Wie verhält es sich dann mit dem Geschmack und der Konsistenz des Fleisches?

Hintergrund bei mir ist, daß es mich stört, daß wenn ich mit meiner Frau Räucherfisch essen will, wir uns immer schon den Abend vorher dafür entscheiden und die Fische in die Lake geben müssen, um sie am nächsten Tag zu räuchern. - wir mögen sie nämlich am liebsten frisch noch heiß aus dem Rauch.

Vor Jahren hat mit nämlich jemand bei Forellen Abel hier oben im Norden gesagt, das dürfe man nicht und deshalb habe er die auch nicht im Angebot - also mit Lake behandelt und eingefroren.


Für hoffentlich gute Tips hier schon vorab ein dickes Danke !
gruß Mirdin


----------



## shorty 38 (30. September 2008)

*AW: Frage zum einfrieren von schon mit Salzlake behandelten Fischen*

Hallo Mirdin, der Gefrierpunkt Deiner Fische wird nicht mehr bei 0 Grad liegen, eher weit tiefer. Ferner wirst du beim Auftauen Auftauflüssigkeit verlieren und mit dieser auch wieder Salz. Ferner solltest Du beim ersten Einlegen und beim Auftauen auf eine einfandfreie Kühlung achten. Ich würde die Finger von solchen Aktionen lassen. Falls Du aber genug Klopapier und einen guten Hausarzt hast, kannst du es ja mal versuchen und hoffentlich kannst Du noch über Deine Erfahrungen hier berichten. Gruß Shorty


----------



## Mirdin (30. September 2008)

*AW: Frage zum einfrieren von schon mit Salzlake behandelten Fischen*

he shorty 38

Danke für Deine schnelle und für mich als Naturwissenschaftler verständige und nachvollziehbare Erklärung.
Und danke auch für die guten Wünsche, einen Versuch zu überleben !! schmunzel

ich werde mir also eine andere "Taktik" die "Zugriffszeit" für räucher-bereiten Fisch überlegen.
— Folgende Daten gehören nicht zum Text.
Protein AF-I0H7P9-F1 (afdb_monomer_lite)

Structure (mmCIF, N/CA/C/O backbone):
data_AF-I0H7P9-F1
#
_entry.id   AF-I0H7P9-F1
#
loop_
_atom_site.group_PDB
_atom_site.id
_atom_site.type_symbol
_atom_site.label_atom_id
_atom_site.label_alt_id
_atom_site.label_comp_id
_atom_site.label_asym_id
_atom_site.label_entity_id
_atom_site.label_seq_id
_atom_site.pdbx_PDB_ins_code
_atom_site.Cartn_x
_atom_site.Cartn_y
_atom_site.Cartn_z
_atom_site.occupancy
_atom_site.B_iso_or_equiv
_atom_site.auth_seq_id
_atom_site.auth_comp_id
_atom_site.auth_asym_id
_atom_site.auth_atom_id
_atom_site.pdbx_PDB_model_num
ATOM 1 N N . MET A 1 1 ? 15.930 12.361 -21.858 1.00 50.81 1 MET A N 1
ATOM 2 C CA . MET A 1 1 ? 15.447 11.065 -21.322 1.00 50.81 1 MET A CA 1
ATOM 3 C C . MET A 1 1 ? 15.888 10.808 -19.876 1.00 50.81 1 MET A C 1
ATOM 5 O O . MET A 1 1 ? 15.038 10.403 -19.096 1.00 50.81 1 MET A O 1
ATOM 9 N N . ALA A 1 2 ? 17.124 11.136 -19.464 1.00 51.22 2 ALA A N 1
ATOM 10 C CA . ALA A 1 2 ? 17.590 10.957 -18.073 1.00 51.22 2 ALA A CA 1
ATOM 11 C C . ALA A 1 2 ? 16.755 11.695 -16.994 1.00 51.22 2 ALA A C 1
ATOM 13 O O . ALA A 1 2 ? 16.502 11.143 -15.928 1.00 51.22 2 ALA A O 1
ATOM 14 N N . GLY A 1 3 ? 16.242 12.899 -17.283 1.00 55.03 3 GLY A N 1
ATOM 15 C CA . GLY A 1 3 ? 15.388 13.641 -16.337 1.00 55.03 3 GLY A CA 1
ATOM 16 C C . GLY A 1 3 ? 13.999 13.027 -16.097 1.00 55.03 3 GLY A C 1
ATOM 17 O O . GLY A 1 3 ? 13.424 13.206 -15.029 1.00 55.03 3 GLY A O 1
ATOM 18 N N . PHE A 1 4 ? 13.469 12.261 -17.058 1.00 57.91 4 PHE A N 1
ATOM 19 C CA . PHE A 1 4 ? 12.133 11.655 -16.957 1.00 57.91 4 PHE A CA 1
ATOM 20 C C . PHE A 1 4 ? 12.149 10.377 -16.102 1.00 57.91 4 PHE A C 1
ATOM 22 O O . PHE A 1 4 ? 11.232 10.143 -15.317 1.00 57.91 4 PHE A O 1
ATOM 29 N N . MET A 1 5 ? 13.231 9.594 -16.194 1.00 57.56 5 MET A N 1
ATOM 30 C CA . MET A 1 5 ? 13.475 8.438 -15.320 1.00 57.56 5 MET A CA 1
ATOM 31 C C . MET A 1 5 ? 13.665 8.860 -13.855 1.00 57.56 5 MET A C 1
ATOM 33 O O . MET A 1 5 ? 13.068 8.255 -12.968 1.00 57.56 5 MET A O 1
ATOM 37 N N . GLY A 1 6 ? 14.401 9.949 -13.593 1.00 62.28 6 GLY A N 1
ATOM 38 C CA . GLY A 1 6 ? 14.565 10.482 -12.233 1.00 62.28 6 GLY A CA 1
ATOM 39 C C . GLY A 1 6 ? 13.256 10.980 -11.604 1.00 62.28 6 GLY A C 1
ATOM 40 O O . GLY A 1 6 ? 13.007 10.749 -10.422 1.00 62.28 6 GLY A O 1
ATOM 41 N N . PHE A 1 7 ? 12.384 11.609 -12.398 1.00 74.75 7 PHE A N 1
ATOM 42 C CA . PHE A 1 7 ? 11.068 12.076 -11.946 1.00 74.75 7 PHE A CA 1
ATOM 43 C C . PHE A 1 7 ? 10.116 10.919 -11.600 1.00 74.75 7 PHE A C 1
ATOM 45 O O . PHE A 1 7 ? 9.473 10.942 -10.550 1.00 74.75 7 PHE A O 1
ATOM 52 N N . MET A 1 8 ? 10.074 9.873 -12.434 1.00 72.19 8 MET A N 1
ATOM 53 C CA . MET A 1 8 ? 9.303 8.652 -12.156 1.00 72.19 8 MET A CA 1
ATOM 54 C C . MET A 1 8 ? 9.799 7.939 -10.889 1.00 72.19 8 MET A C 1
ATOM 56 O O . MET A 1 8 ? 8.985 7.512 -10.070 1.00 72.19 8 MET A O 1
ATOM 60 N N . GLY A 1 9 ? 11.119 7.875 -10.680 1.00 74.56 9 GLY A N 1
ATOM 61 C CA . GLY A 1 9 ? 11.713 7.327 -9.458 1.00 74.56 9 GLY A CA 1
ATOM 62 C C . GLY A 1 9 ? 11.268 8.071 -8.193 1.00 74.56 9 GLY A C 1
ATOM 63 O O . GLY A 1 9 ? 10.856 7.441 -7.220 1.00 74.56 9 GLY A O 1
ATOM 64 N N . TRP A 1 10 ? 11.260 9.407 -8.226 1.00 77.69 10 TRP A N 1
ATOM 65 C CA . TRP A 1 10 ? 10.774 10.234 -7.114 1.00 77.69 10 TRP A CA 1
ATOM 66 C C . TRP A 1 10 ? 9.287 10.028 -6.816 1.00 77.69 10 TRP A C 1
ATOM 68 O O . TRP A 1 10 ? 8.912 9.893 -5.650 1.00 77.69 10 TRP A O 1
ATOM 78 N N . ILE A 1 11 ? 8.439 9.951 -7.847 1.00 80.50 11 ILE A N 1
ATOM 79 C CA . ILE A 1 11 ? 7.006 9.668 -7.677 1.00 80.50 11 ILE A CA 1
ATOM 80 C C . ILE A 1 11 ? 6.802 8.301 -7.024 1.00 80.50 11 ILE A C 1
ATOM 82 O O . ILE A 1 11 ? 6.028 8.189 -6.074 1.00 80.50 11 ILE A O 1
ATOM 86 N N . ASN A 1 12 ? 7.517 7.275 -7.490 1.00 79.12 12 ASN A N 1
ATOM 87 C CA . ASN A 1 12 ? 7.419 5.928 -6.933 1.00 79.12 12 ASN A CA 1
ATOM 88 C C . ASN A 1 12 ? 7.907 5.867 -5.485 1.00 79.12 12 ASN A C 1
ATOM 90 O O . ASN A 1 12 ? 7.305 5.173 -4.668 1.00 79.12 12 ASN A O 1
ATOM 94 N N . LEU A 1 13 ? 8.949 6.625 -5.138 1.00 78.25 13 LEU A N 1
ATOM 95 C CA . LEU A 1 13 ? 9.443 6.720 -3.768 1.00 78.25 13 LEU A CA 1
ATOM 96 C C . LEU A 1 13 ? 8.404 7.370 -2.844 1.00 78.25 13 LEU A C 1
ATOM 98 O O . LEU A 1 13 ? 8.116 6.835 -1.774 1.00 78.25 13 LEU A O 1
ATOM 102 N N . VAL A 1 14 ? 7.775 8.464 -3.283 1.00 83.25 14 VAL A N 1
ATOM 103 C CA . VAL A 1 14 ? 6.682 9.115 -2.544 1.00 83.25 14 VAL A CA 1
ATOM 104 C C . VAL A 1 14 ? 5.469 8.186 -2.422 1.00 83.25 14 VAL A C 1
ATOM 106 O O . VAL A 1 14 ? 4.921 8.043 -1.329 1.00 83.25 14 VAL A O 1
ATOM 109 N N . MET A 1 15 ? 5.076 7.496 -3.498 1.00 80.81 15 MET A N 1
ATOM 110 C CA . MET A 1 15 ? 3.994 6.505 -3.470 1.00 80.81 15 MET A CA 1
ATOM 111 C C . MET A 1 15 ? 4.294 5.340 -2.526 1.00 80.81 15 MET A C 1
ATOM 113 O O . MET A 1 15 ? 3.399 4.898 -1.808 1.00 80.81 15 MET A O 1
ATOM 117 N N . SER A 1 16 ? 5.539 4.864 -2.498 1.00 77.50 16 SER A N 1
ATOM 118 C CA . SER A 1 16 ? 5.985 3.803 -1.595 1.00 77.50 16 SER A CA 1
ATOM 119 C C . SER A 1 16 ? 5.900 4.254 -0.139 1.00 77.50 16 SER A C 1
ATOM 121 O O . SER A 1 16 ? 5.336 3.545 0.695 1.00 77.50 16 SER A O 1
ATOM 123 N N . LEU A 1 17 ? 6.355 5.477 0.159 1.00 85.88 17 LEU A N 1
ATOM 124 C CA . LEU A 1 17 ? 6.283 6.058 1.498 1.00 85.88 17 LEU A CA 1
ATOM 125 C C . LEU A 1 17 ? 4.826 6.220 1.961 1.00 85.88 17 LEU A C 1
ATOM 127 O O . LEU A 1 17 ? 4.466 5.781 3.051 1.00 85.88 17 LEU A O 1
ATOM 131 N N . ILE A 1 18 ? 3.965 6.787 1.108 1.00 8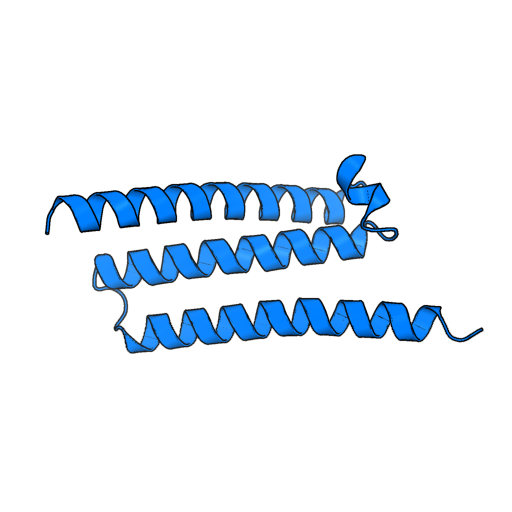3.81 18 ILE A N 1
ATOM 132 C CA . ILE A 1 18 ? 2.529 6.944 1.383 1.00 83.81 18 ILE A CA 1
ATOM 133 C C . ILE A 1 18 ? 1.866 5.575 1.560 1.00 83.81 18 ILE A C 1
ATOM 135 O O . ILE A 1 18 ? 1.059 5.397 2.477 1.00 83.81 18 ILE A O 1
ATOM 139 N N . GLY A 1 19 ? 2.214 4.609 0.708 1.00 82.06 19 GLY A N 1
ATOM 140 C CA . GLY A 1 19 ? 1.721 3.241 0.763 1.00 82.06 19 GLY A CA 1
ATOM 141 C C . GLY A 1 19 ? 2.077 2.572 2.086 1.00 82.06 19 GLY A C 1
ATOM 142 O O . GLY A 1 19 ? 1.183 2.131 2.803 1.00 82.06 19 GLY A O 1
ATOM 143 N N . ALA A 1 20 ? 3.357 2.587 2.461 1.00 81.69 20 ALA A N 1
ATOM 144 C CA . ALA A 1 20 ? 3.860 2.021 3.709 1.00 81.69 20 ALA A CA 1
ATOM 145 C C . ALA A 1 20 ? 3.246 2.699 4.944 1.00 81.69 20 ALA A C 1
ATOM 147 O O . ALA A 1 20 ? 2.777 2.011 5.851 1.00 81.69 20 ALA A O 1
ATOM 148 N N . CYS A 1 21 ? 3.174 4.035 4.968 1.00 84.69 21 CYS A N 1
ATOM 149 C CA . CYS A 1 21 ? 2.531 4.778 6.053 1.00 84.69 21 CYS A CA 1
ATOM 150 C C . CYS A 1 21 ? 1.045 4.423 6.187 1.00 84.69 21 CYS A C 1
ATOM 152 O O . CYS A 1 21 ? 0.572 4.175 7.296 1.00 84.69 21 CYS A O 1
ATOM 154 N N . SER A 1 22 ? 0.316 4.355 5.070 1.00 81.00 22 SER A N 1
ATOM 155 C CA . SER A 1 22 ? -1.108 3.995 5.062 1.00 81.00 22 SER A CA 1
ATOM 156 C C . SER A 1 22 ? -1.323 2.560 5.534 1.00 81.00 22 SER A C 1
ATOM 158 O O . SER A 1 22 ? -2.202 2.306 6.353 1.00 81.00 22 SER A O 1
ATOM 160 N N . LEU A 1 23 ? -0.476 1.630 5.095 1.00 81.25 23 LEU A N 1
ATOM 161 C CA . LEU A 1 23 ? -0.551 0.224 5.478 1.00 81.25 23 LEU A CA 1
ATOM 162 C C . LEU A 1 23 ? -0.260 0.047 6.975 1.00 81.25 23 LEU A C 1
ATOM 164 O O . LEU A 1 23 ? -1.009 -0.630 7.675 1.00 81.25 23 LEU A O 1
ATOM 168 N N . CYS A 1 24 ? 0.755 0.739 7.492 1.00 83.06 24 CYS A N 1
ATOM 169 C CA . CYS A 1 24 ? 1.115 0.712 8.907 1.00 83.06 24 CYS A CA 1
ATOM 170 C C . CYS A 1 24 ? 0.010 1.323 9.791 1.00 83.06 24 CYS A C 1
ATOM 172 O O . CYS A 1 24 ? -0.374 0.742 10.808 1.00 83.06 24 CYS A O 1
ATOM 174 N N . LEU A 1 25 ? -0.583 2.449 9.370 1.00 79.69 25 LEU A N 1
ATOM 175 C CA . LEU A 1 25 ? -1.743 3.046 10.042 1.00 79.69 25 LEU A CA 1
ATOM 176 C C . LEU A 1 25 ? -2.973 2.132 9.994 1.00 79.69 25 LEU A C 1
ATOM 178 O O . LEU A 1 25 ? -3.677 2.011 10.995 1.00 79.69 25 LEU A O 1
ATOM 182 N N . GLY A 1 26 ? -3.217 1.471 8.863 1.00 78.31 26 GLY A N 1
ATOM 183 C CA . GLY A 1 26 ? -4.318 0.531 8.694 1.00 78.31 26 GLY A CA 1
ATOM 184 C C . GLY A 1 26 ? -4.172 -0.718 9.568 1.00 78.31 26 GLY A C 1
ATOM 185 O O . GLY A 1 26 ? -5.124 -1.092 10.254 1.00 78.31 26 GLY A O 1
ATOM 186 N N . ILE A 1 27 ? -2.975 -1.316 9.620 1.00 80.12 27 ILE A N 1
ATOM 187 C CA . ILE A 1 27 ? -2.663 -2.448 10.509 1.00 80.12 27 ILE A CA 1
ATOM 188 C C . ILE A 1 27 ? -2.804 -2.022 11.967 1.00 80.12 27 ILE A C 1
ATOM 190 O O . ILE A 1 27 ? -3.441 -2.723 12.749 1.00 80.12 27 ILE A O 1
ATOM 194 N N . ARG A 1 28 ? -2.271 -0.854 12.344 1.00 78.25 28 ARG A N 1
ATOM 195 C CA . ARG A 1 28 ? -2.411 -0.331 13.706 1.00 78.25 28 ARG A CA 1
ATOM 196 C C . ARG A 1 28 ? -3.877 -0.122 14.075 1.00 78.25 28 ARG A C 1
ATOM 198 O O . ARG A 1 28 ? -4.272 -0.490 15.180 1.00 78.25 28 ARG A O 1
ATOM 205 N N . ALA A 1 29 ? -4.683 0.428 13.169 1.00 77.75 29 ALA A N 1
ATOM 206 C CA . ALA A 1 29 ? -6.115 0.616 13.378 1.00 77.75 29 ALA A CA 1
ATOM 207 C C . ALA A 1 29 ? -6.854 -0.720 13.551 1.00 77.75 29 ALA A C 1
ATOM 209 O O . ALA A 1 29 ? -7.716 -0.825 14.419 1.00 77.75 29 ALA A O 1
ATOM 210 N N . LEU A 1 30 ? -6.478 -1.751 12.786 1.00 76.62 30 LEU A N 1
ATOM 211 C CA . LEU A 1 30 ? -7.016 -3.108 12.917 1.00 76.62 30 LEU A CA 1
ATOM 212 C C . LEU A 1 30 ? -6.599 -3.788 14.227 1.00 76.62 30 LEU A C 1
ATOM 214 O O . LEU A 1 30 ? -7.433 -4.404 14.879 1.00 76.62 30 LEU A O 1
ATOM 218 N N . ALA A 1 31 ? -5.331 -3.662 14.620 1.00 76.69 31 ALA A N 1
ATOM 219 C CA . ALA A 1 31 ? -4.781 -4.318 15.804 1.00 76.69 31 ALA A CA 1
ATOM 220 C C . ALA A 1 31 ? -5.239 -3.662 17.115 1.00 76.69 31 ALA A C 1
ATOM 222 O O . ALA A 1 31 ? -5.448 -4.342 18.113 1.00 76.69 31 ALA A O 1
ATOM 223 N N . THR A 1 32 ? -5.387 -2.335 17.124 1.00 78.81 32 THR A N 1
ATOM 224 C CA . THR A 1 32 ? -5.719 -1.571 18.342 1.00 78.81 32 THR A CA 1
ATOM 225 C C . THR A 1 32 ? -7.172 -1.113 18.404 1.00 78.81 32 THR A C 1
ATOM 227 O O . THR A 1 32 ? -7.594 -0.586 19.431 1.00 78.81 32 THR A O 1
ATOM 230 N N . GLY A 1 33 ? -7.929 -1.251 17.310 1.00 70.06 33 GLY A N 1
ATOM 231 C CA . GLY A 1 33 ? -9.293 -0.730 17.190 1.00 70.06 33 GLY A CA 1
ATOM 232 C C . GLY A 1 33 ? -9.387 0.800 17.259 1.00 70.06 33 GLY A C 1
ATOM 233 O O . GLY A 1 33 ? -10.481 1.340 17.396 1.00 70.06 33 GLY A O 1
ATOM 234 N N . LYS A 1 34 ? -8.258 1.518 17.197 1.00 70.81 34 LYS A N 1
ATOM 235 C CA . LYS A 1 34 ? -8.185 2.976 17.353 1.00 70.81 34 LYS A CA 1
ATOM 236 C C . LYS A 1 34 ? -7.688 3.612 16.061 1.00 70.81 34 LYS A C 1
ATOM 238 O O . LYS A 1 34 ? -6.568 3.340 15.631 1.00 70.81 34 LYS A O 1
ATOM 243 N N . LEU A 1 35 ? -8.493 4.497 15.468 1.00 70.06 35 LEU A N 1
ATOM 244 C CA . LEU A 1 35 ? -8.034 5.381 14.392 1.00 70.06 35 LEU A CA 1
ATOM 245 C C . LEU A 1 35 ? -7.585 6.742 14.928 1.00 70.06 35 LEU A C 1
ATOM 247 O O . LEU A 1 35 ? -8.070 7.193 15.968 1.00 70.06 35 LEU A O 1
ATOM 251 N N . PRO A 1 36 ? -6.681 7.427 14.205 1.00 70.31 36 PRO A N 1
ATOM 252 C CA . PRO A 1 36 ? -6.363 8.823 14.467 1.00 70.31 36 PRO A CA 1
ATOM 253 C C . PRO A 1 36 ? -7.634 9.678 14.462 1.00 70.31 36 PRO A C 1
ATOM 255 O O . PRO A 1 36 ? -8.513 9.471 13.629 1.00 70.31 36 PRO A O 1
ATOM 258 N N . ARG A 1 37 ? -7.699 10.681 15.342 1.00 66.25 37 ARG A N 1
ATOM 259 C CA . ARG A 1 37 ? -8.895 11.513 15.583 1.00 66.25 37 ARG A CA 1
ATOM 260 C C . ARG A 1 37 ? -9.487 12.141 14.307 1.00 66.25 37 ARG A C 1
ATOM 262 O O . ARG A 1 37 ? -10.697 12.181 14.145 1.00 66.25 37 ARG A O 1
ATOM 269 N N . ARG A 1 38 ? -8.627 12.533 13.357 1.00 69.31 38 ARG A N 1
ATOM 270 C CA . ARG A 1 38 ? -9.037 13.054 12.035 1.00 69.31 38 ARG A CA 1
ATOM 271 C C . ARG A 1 38 ? -9.739 12.011 11.156 1.00 69.31 38 ARG A C 1
ATOM 273 O O . ARG A 1 38 ? -10.613 12.344 10.372 1.00 69.31 38 ARG A O 1
ATOM 280 N N . LEU A 1 39 ? -9.343 10.746 11.272 1.00 62.41 39 LEU A N 1
ATOM 281 C CA . LEU A 1 39 ? -9.910 9.639 10.505 1.00 62.41 39 LEU A CA 1
ATOM 282 C C . LEU A 1 39 ? -11.127 9.016 11.200 1.00 62.41 39 LEU A C 1
ATOM 284 O O . LEU A 1 39 ? -11.983 8.477 10.508 1.00 62.41 39 LEU A O 1
ATOM 288 N N . SER A 1 40 ? -11.243 9.106 12.530 1.00 61.69 40 SER A N 1
ATOM 289 C CA . SER A 1 40 ? -12.437 8.634 13.250 1.00 61.69 40 SER A CA 1
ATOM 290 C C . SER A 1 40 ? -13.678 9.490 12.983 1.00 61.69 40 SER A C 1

Gruß und Danke noch einmal
Mirdin


----------



## juchte (30. September 2008)

*AW: Frage zum einfrieren von schon mit Salzlake behandelten Fischen*

hallo mirdin,
ich frier die fische ein und wenn ich sie zum räuchern brauche nehm ich sie raus und lege sie in eine lake von 1 l wasser und 65 g salz ein auch im gefroren und dann ab in den ofen,aber erst trocknen lassen
zum verfeinern kann man dann noch gewürze nach wunsch zugeben
wünsche gutes gelingen


----------



## muddyliz (30. September 2008)

*AW: Frage zum einfrieren von schon mit Salzlake behandelten Fischen*

Lass es sein, die schmecken dann nach Gefriertruhe.
Auch wenn du die fertig geräucherten Forellen länger als 3-4 Tage einfrierst und dann wieder auftaust und erwärmst schmecken sie nach Gefriertruhe.


----------